A sharp increase in the deployment of carbon capture, utilization and storage (CCUS) technology is needed worldwide if countries want to meet net-zero emissions targets and slow climate change in line with Paris Agreement, the International Energy Agency (IEA) said on Thursday.
The Paris Agreement was signed in December 2015 by 195 nations, who have pledged to try and keep the global warming below 2 degrees Celsius above pre-industrial levels, and pursuing efforts to limit it to 1.5 degrees.
Alongside electrification, hydrogen and sustainable bioenergy, CCUS will need to play a major role, as it is the only group of technologies that contributes both to reducing emissions in key sectors directly and to removing CO2 to balance emissions that cannot be avoided – a critical part of “net” zero goals, a new IEA report reads.
After years of slow progress and insufficient investment, IEA says, interest in CCUS is starting to grow. Plans for more than 30 commercial facilities have been announced in the last three years. And projects now nearing a final investment decision represent an estimated potential investment of around USD 27 billion – more than double the investment planned in 2017.
This portfolio of projects is increasingly diverse – including power generation, cement and hydrogen facilities, and industrial hubs – and would double the level of CO2 captured globally, from around 40 million tonnes today.
See also: Biofuels, ammonia, hydrogen meet over 80% of fuel needs for shipping in 2070, says IEA
According to the ‘CCUS in Clean Energy Transitions’ report, CCUS technologies contribute to clean energy transitions in several ways:
- Tackling emissions from existing energy infrastructure. CCUS can be retrofitted to existing power and industrial plants that could otherwise emit 600 billion tonnes of CO2 over the next five decades – almost 17 years’ worth of current annual emissions.
- A solution for some of the most challenging emissions. Heavy industries account for almost 20% of global CO2 emissions today. CCUS is virtually the only technology solution for deep emissions reductions from cement production. It is also the most cost-effective approach in many regions to curb emissions in iron and steel and chemicals manufacturing. Captured CO2 is a critical part of the supply chain for synthetic fuels from CO2 and hydrogen – one of a limited number of low-carbon options for long-distance transport, particularly aviation.

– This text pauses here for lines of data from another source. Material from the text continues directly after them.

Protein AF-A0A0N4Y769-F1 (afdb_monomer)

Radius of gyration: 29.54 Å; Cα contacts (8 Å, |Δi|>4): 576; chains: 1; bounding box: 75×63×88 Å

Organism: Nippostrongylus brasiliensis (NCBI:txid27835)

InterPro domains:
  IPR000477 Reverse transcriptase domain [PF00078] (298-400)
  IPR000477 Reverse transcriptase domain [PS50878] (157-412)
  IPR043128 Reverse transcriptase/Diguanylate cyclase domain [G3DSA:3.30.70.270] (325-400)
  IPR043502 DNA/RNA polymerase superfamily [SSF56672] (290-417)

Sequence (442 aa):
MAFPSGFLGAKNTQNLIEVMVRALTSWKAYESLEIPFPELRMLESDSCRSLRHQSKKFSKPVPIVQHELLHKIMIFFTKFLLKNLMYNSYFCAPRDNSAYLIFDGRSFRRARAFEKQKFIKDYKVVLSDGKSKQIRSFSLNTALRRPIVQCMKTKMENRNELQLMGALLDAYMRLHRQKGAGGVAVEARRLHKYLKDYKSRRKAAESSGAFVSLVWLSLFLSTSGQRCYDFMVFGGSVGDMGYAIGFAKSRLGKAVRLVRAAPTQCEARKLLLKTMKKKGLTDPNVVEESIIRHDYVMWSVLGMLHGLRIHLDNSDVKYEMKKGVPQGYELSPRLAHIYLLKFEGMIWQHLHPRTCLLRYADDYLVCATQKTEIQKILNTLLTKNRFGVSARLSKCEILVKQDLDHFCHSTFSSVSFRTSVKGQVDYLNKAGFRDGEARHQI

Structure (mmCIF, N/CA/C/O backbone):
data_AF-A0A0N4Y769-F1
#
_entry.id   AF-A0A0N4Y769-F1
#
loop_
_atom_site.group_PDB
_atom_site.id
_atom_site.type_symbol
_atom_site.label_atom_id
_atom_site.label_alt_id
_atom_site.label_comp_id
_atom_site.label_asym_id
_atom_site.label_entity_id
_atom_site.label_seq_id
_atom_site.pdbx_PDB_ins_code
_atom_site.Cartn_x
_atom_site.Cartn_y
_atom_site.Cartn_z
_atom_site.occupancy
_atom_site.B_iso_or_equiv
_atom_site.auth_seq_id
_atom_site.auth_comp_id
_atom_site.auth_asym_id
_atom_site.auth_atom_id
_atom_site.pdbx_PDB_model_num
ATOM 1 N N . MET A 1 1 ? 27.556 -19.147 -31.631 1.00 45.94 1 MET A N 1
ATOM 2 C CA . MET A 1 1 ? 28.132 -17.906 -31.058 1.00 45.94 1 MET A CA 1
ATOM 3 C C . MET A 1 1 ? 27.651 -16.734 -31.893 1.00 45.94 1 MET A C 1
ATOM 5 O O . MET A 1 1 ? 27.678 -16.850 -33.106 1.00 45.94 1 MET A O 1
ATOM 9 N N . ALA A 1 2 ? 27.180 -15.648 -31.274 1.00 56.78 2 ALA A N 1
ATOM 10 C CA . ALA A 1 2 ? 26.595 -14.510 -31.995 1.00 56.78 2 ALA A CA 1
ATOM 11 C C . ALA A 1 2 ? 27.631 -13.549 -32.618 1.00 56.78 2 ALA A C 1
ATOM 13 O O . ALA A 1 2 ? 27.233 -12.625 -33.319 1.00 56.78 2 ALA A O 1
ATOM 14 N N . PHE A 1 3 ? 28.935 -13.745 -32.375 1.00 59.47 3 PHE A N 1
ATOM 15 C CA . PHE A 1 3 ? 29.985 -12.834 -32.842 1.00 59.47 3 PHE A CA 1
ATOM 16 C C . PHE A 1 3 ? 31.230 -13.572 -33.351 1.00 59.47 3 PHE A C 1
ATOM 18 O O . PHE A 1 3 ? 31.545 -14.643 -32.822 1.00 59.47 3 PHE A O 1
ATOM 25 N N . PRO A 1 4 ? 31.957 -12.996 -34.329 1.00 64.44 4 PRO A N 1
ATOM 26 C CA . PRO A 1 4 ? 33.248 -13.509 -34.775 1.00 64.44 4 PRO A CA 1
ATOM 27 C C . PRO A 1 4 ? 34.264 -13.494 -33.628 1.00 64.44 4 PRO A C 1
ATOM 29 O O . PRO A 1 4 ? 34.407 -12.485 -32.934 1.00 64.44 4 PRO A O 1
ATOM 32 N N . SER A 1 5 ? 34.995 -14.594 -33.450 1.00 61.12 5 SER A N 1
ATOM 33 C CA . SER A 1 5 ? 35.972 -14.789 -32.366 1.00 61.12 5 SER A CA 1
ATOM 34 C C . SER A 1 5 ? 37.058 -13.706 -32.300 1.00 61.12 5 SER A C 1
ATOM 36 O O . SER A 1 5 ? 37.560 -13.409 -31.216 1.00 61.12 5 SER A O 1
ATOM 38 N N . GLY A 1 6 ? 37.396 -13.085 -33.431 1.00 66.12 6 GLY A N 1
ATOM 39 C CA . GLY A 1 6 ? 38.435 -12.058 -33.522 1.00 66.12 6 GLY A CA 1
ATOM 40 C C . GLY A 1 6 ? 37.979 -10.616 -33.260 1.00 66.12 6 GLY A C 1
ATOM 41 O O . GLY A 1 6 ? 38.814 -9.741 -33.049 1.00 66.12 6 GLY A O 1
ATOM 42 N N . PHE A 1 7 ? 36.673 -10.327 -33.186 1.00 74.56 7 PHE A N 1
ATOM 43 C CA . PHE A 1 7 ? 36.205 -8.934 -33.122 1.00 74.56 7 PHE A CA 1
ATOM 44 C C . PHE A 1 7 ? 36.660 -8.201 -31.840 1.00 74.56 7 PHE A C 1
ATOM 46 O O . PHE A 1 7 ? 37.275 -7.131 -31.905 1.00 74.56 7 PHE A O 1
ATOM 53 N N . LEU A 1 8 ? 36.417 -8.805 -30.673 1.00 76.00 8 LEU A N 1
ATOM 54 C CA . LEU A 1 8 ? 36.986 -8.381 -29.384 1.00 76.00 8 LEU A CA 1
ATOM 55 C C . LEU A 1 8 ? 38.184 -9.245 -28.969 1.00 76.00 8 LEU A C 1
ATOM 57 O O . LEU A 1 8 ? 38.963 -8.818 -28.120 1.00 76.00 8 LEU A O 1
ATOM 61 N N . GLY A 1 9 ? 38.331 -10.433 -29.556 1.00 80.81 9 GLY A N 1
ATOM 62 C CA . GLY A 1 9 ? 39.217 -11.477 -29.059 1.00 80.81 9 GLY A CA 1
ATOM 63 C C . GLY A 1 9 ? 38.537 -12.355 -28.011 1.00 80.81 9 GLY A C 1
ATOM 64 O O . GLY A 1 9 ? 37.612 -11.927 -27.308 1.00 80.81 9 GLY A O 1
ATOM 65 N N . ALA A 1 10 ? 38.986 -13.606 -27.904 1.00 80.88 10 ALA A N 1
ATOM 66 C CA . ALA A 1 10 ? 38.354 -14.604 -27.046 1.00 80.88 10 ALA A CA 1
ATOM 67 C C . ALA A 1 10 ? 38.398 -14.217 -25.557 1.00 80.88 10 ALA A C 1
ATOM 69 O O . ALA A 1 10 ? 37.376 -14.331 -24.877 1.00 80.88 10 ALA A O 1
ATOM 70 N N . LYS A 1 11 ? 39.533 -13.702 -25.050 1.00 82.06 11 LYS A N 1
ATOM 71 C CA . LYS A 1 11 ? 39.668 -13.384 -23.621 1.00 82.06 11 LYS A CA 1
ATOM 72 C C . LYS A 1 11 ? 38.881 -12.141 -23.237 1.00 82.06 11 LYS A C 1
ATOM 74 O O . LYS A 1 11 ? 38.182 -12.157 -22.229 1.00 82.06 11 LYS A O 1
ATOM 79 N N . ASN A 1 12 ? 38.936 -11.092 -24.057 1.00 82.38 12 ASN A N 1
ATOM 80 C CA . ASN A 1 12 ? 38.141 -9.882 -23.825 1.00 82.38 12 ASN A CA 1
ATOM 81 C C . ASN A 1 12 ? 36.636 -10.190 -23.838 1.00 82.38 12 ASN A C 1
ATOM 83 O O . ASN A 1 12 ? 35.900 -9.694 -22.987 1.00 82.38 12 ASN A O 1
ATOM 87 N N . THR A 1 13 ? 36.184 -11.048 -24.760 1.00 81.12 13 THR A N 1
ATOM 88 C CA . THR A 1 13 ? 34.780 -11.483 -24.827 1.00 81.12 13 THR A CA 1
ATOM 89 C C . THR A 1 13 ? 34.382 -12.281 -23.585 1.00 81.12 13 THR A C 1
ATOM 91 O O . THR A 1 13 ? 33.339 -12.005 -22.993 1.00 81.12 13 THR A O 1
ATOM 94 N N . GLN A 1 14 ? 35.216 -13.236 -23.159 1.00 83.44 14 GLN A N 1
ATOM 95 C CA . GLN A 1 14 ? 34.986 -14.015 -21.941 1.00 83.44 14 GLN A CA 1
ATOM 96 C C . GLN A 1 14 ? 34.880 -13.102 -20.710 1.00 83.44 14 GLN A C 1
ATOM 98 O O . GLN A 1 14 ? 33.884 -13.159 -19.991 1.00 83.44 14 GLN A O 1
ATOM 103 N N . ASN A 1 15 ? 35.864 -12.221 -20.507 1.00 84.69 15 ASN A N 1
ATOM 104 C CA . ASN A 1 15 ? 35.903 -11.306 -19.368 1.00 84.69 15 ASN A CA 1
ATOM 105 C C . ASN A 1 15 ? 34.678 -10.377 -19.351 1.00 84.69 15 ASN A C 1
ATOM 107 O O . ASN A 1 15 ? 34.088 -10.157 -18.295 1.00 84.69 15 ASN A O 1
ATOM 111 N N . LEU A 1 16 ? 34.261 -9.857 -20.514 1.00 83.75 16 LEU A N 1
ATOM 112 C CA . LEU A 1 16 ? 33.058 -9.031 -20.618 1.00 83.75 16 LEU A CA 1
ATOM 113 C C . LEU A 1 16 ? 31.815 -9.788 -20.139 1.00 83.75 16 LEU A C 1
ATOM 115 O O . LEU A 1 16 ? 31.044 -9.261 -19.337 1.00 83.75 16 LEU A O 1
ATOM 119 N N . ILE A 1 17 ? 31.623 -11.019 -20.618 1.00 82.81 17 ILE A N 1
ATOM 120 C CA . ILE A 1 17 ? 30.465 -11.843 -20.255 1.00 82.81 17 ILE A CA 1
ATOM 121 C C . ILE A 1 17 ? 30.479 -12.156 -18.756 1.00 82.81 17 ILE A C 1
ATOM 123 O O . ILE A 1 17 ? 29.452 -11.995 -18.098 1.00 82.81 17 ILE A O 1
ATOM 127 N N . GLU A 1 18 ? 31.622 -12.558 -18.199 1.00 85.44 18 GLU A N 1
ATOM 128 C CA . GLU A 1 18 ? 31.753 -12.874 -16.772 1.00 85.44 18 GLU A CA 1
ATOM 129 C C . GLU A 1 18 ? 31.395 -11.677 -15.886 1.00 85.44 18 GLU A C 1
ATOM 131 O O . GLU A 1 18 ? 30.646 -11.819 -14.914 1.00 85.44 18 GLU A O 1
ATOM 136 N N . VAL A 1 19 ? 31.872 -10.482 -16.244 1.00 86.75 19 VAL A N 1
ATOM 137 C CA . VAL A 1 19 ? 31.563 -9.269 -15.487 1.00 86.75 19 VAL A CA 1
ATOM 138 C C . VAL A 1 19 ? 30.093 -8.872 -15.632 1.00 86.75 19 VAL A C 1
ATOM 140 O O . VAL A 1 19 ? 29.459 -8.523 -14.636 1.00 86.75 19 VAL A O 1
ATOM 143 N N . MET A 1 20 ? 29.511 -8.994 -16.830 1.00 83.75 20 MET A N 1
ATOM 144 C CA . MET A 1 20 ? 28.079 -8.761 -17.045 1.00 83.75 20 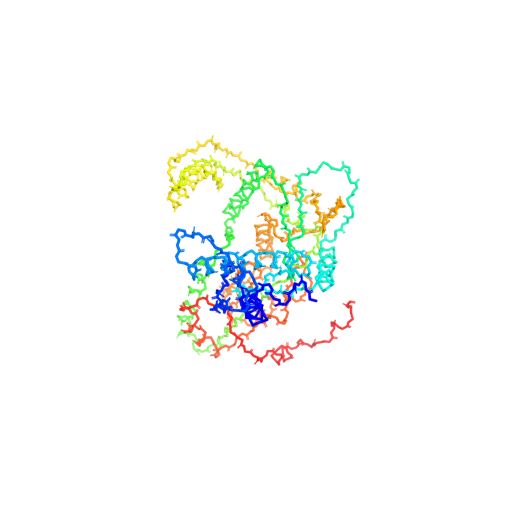MET A CA 1
ATOM 145 C C . MET A 1 20 ? 27.210 -9.709 -16.211 1.00 83.75 20 MET A C 1
ATOM 147 O O . MET A 1 20 ? 26.263 -9.261 -15.566 1.00 83.75 20 MET A O 1
ATOM 151 N N . VAL A 1 21 ? 27.528 -11.007 -16.199 1.00 82.56 21 VAL A N 1
ATOM 152 C CA . VAL A 1 21 ? 26.790 -12.009 -15.416 1.00 82.56 21 VAL A CA 1
ATOM 153 C C . VAL A 1 21 ? 26.904 -11.703 -13.927 1.00 82.56 21 VAL A C 1
ATOM 155 O O . VAL A 1 21 ? 25.882 -11.646 -13.244 1.00 82.56 21 VAL A O 1
ATOM 158 N N . ARG A 1 22 ? 28.116 -11.427 -13.427 1.00 84.81 22 ARG A N 1
ATOM 159 C CA . ARG A 1 22 ? 28.333 -11.064 -12.020 1.00 84.81 22 ARG A CA 1
ATOM 160 C C . ARG A 1 22 ? 27.503 -9.841 -11.633 1.00 84.81 22 ARG A C 1
ATOM 162 O O . ARG A 1 22 ? 26.736 -9.923 -10.676 1.00 84.81 22 ARG A O 1
ATOM 169 N N . ALA A 1 23 ? 27.583 -8.768 -12.421 1.00 84.69 23 ALA A N 1
ATOM 170 C CA . ALA A 1 23 ? 26.831 -7.540 -12.188 1.00 84.69 23 ALA A CA 1
ATOM 171 C C . ALA A 1 23 ? 25.315 -7.783 -12.168 1.00 84.69 23 ALA A C 1
ATOM 173 O O . ALA A 1 23 ? 24.636 -7.309 -11.262 1.00 84.69 23 ALA A O 1
ATOM 174 N N . LEU A 1 24 ? 24.782 -8.572 -13.110 1.00 79.88 24 LEU A N 1
ATOM 175 C CA . LEU A 1 24 ? 23.357 -8.920 -13.157 1.00 79.88 24 LEU A CA 1
ATOM 176 C C . LEU A 1 24 ? 22.909 -9.738 -11.941 1.00 79.88 24 LEU A C 1
ATOM 178 O O . LEU A 1 24 ? 21.833 -9.488 -11.403 1.00 79.88 24 LEU A O 1
ATOM 182 N N . THR A 1 25 ? 23.722 -10.696 -11.489 1.00 78.00 25 THR A N 1
ATOM 183 C CA . THR A 1 25 ? 23.379 -11.541 -10.331 1.00 78.00 25 THR A CA 1
ATOM 184 C C . THR A 1 25 ? 23.406 -10.792 -9.002 1.00 78.00 25 THR A C 1
ATOM 186 O O . THR A 1 25 ? 22.647 -11.138 -8.098 1.00 78.00 25 THR A O 1
ATOM 189 N N . SER A 1 26 ? 24.228 -9.747 -8.883 1.00 80.00 26 SER A N 1
ATOM 190 C CA . SER A 1 26 ? 24.279 -8.882 -7.702 1.00 80.00 26 SER A CA 1
ATOM 191 C C . SER A 1 26 ? 23.430 -7.615 -7.840 1.00 80.00 26 SER A C 1
ATOM 193 O O . SER A 1 26 ? 23.456 -6.766 -6.949 1.00 80.00 26 SER A O 1
ATOM 195 N N . TRP A 1 27 ? 22.703 -7.448 -8.951 1.00 81.50 27 TRP A N 1
ATOM 196 C CA . TRP A 1 27 ? 21.978 -6.215 -9.237 1.00 81.50 27 TRP A CA 1
ATOM 197 C C . TRP A 1 27 ? 20.767 -6.037 -8.319 1.00 81.50 27 TRP A C 1
ATOM 199 O O . TRP A 1 27 ? 19.870 -6.889 -8.244 1.00 81.50 27 TRP A O 1
ATOM 209 N N . LYS A 1 28 ? 20.711 -4.879 -7.655 1.00 78.81 28 LYS A N 1
ATOM 210 C CA . LYS A 1 28 ? 19.605 -4.490 -6.781 1.00 78.81 28 LYS A CA 1
ATOM 211 C C . LYS A 1 28 ? 18.594 -3.620 -7.515 1.00 78.81 28 LYS A C 1
ATOM 213 O O . LYS A 1 28 ? 18.938 -2.738 -8.291 1.00 78.81 28 LYS A O 1
ATOM 218 N N . ALA A 1 29 ? 17.316 -3.823 -7.201 1.00 67.69 29 ALA A N 1
ATOM 219 C CA . ALA A 1 29 ? 16.207 -3.214 -7.935 1.00 67.69 29 ALA A CA 1
ATOM 220 C C . ALA A 1 29 ? 16.109 -1.683 -7.885 1.00 67.69 29 ALA A C 1
ATOM 222 O O . ALA A 1 29 ? 15.417 -1.092 -8.710 1.00 67.69 29 ALA A O 1
ATOM 223 N N . TYR A 1 30 ? 16.786 -1.053 -6.934 1.00 72.06 30 TYR A N 1
ATOM 224 C CA . TYR A 1 30 ? 16.756 0.389 -6.696 1.00 72.06 30 TYR A CA 1
ATOM 225 C C . TYR A 1 30 ? 18.071 1.086 -7.076 1.00 72.06 30 TYR A C 1
ATOM 227 O O . TYR A 1 30 ? 18.203 2.288 -6.858 1.00 72.06 30 TYR A O 1
ATOM 235 N N . GLU A 1 31 ? 19.029 0.347 -7.635 1.00 79.88 31 GLU A N 1
ATOM 236 C CA . GLU A 1 31 ? 20.333 0.858 -8.052 1.00 79.88 31 GLU A CA 1
ATOM 237 C C . GLU A 1 31 ? 20.444 0.819 -9.580 1.00 79.88 31 GLU A C 1
ATOM 239 O O . GLU A 1 31 ? 19.867 -0.042 -10.256 1.00 79.88 31 GLU A O 1
ATOM 244 N N . SER A 1 32 ? 21.206 1.759 -10.137 1.00 81.31 32 SER A N 1
ATOM 245 C CA . SER A 1 32 ? 21.652 1.660 -11.525 1.00 81.31 32 SER A CA 1
ATOM 246 C C . SER A 1 32 ? 22.534 0.420 -11.673 1.00 81.31 32 SER A C 1
ATOM 248 O O . SER A 1 32 ? 23.356 0.140 -10.807 1.00 81.31 32 SER A O 1
ATOM 250 N N . LEU A 1 33 ? 22.365 -0.338 -12.759 1.00 79.81 33 LEU A N 1
ATOM 251 C CA . LEU A 1 33 ? 23.252 -1.464 -13.044 1.00 79.81 33 LEU A CA 1
ATOM 252 C C . LEU A 1 33 ? 24.643 -0.927 -13.398 1.00 79.81 33 LEU A C 1
ATOM 254 O O . LEU A 1 33 ? 24.817 -0.305 -14.448 1.00 79.81 33 LEU A O 1
ATOM 258 N N . GLU A 1 34 ? 25.618 -1.196 -12.539 1.00 82.12 34 GLU A N 1
ATOM 259 C CA . GLU A 1 34 ? 27.019 -0.856 -12.768 1.00 82.12 34 GLU A CA 1
ATOM 260 C C . GLU A 1 34 ? 27.783 -2.084 -13.264 1.00 82.12 34 GLU A C 1
ATOM 262 O O . GLU A 1 34 ? 27.731 -3.157 -12.664 1.00 82.12 34 GLU A O 1
ATOM 267 N N . ILE A 1 35 ? 28.481 -1.929 -14.389 1.00 80.88 35 ILE A N 1
ATOM 268 C CA . ILE A 1 35 ? 29.287 -2.987 -15.001 1.00 80.88 35 ILE A CA 1
ATOM 269 C C . ILE A 1 35 ? 30.720 -2.472 -15.047 1.00 80.88 35 ILE A C 1
ATOM 271 O O . ILE A 1 35 ? 31.010 -1.602 -15.872 1.00 80.88 35 ILE A O 1
ATOM 275 N N . PRO A 1 36 ? 31.607 -2.958 -14.164 1.00 79.50 36 PRO A N 1
ATOM 276 C CA . PRO A 1 36 ? 32.999 -2.544 -14.195 1.00 79.50 36 PRO A CA 1
ATOM 277 C C . PRO A 1 36 ? 33.637 -3.058 -15.488 1.00 79.50 36 PRO A C 1
ATOM 279 O O . PRO A 1 36 ? 33.555 -4.242 -15.800 1.00 79.50 36 PRO A O 1
ATOM 282 N N . PHE A 1 37 ? 34.248 -2.185 -16.285 1.00 74.94 37 PHE A N 1
ATOM 283 C CA . PHE A 1 37 ? 34.934 -2.652 -17.486 1.00 74.94 37 PHE A CA 1
ATOM 284 C C . PHE A 1 37 ? 36.264 -3.311 -17.092 1.00 74.94 37 PHE A C 1
ATOM 286 O O . PHE A 1 37 ? 37.048 -2.686 -16.378 1.00 74.94 37 PHE A O 1
ATOM 293 N N . PRO A 1 38 ? 36.521 -4.564 -17.514 1.00 72.62 38 PRO A N 1
ATOM 294 C CA . PRO A 1 38 ? 37.793 -5.220 -17.240 1.00 72.62 38 PRO A CA 1
ATOM 295 C C . PRO A 1 38 ? 38.925 -4.543 -18.020 1.00 72.62 38 PRO A C 1
ATOM 297 O O . PRO A 1 38 ? 38.677 -3.889 -19.033 1.00 72.62 38 PRO A O 1
ATOM 300 N N . GLU A 1 39 ? 40.171 -4.752 -17.594 1.00 77.50 39 GLU A N 1
ATOM 301 C CA . GLU A 1 39 ? 41.328 -4.393 -18.416 1.00 77.50 39 GLU A CA 1
ATOM 302 C C . GLU A 1 39 ? 41.310 -5.182 -19.729 1.00 77.50 39 GLU A C 1
ATOM 304 O O . GLU A 1 39 ? 41.129 -6.405 -19.753 1.00 77.50 39 GLU A O 1
ATOM 309 N N . LEU A 1 40 ? 41.472 -4.460 -20.837 1.00 72.44 40 LEU A N 1
ATOM 310 C CA . LEU A 1 40 ? 41.284 -5.004 -22.172 1.00 72.44 40 LEU A CA 1
ATOM 311 C C . LEU A 1 40 ? 42.619 -5.280 -22.854 1.00 72.44 40 LEU A C 1
ATOM 313 O O . LEU A 1 40 ? 43.513 -4.435 -22.917 1.00 72.44 40 LEU A O 1
ATOM 317 N N . ARG A 1 41 ? 42.720 -6.457 -23.466 1.00 80.06 41 ARG A N 1
ATOM 318 C CA . ARG A 1 41 ? 43.893 -6.867 -24.234 1.00 80.06 41 ARG A CA 1
ATOM 319 C C . ARG A 1 41 ? 43.779 -6.352 -25.662 1.00 80.06 41 ARG A C 1
ATOM 321 O O . ARG A 1 41 ? 43.142 -6.978 -26.506 1.00 80.06 41 ARG A O 1
ATOM 328 N N . MET A 1 42 ? 44.417 -5.215 -25.940 1.00 75.75 42 MET A N 1
ATOM 329 C CA . MET A 1 42 ? 44.367 -4.550 -27.254 1.00 75.75 42 MET A CA 1
ATOM 330 C C . MET A 1 42 ? 44.832 -5.437 -28.420 1.00 75.75 42 MET A C 1
ATOM 332 O O . MET A 1 42 ? 44.366 -5.266 -29.542 1.00 75.75 42 MET A O 1
ATOM 336 N N . LEU A 1 43 ? 45.756 -6.373 -28.174 1.00 73.19 43 LEU A N 1
ATOM 337 C CA . LEU A 1 43 ? 46.311 -7.261 -29.204 1.00 73.19 43 LEU A CA 1
ATOM 338 C C . LEU A 1 43 ? 45.344 -8.362 -29.656 1.00 73.19 43 LEU A C 1
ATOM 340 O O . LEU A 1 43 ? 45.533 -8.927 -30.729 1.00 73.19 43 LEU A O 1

- A cost-effective pathway for low-carbon hydrogen production. CCUS can support a rapid scaling up of low-carbon hydrogen production to meet current and future demand from new applications in transport, industry and buildings.
- Removing carbon from the atmosphere. For emissions that cannot be avoided or reduced directly, CCUS underpins an important technological approach for removing carbon and delivering a net-zero energy system.
We need to take urgent steps to ensure CCUS is available to contribute to net-zero goals. A major ramp-up of CCUS deployment is required in the next decade to put the global energy system on track for net-zero emissions,
…IEA notes.
Governments have a critical role to play through policies that establish a sustainable and viable market for CCUS, the report suggests.
But industry must also embrace the opportunity. No sector will be unaffected by clean energy transitions – and for some, including heavy industry, the value of CCUS is inescapable. Oil and gas companies have the engineering expertise, project management capabilities and financial resources to drive CCUS development and deployment.
Four high-level priorities for governments and industry would accelerate the progress of CCUS over the next decade:
- Create the conditions for investment by placing a value on reducing emissions and direct support for early CCUS projects
- Coordinate and underwrite the development of industrial hubs with shared CO2 infrastructure
- Identify and encourage the development of CO2 storage in key regions
- Boost innovation to reduce costs and ensure that critical emerging technologies become commercial, including in sectors where emissions are hard to abate and for carbon removal.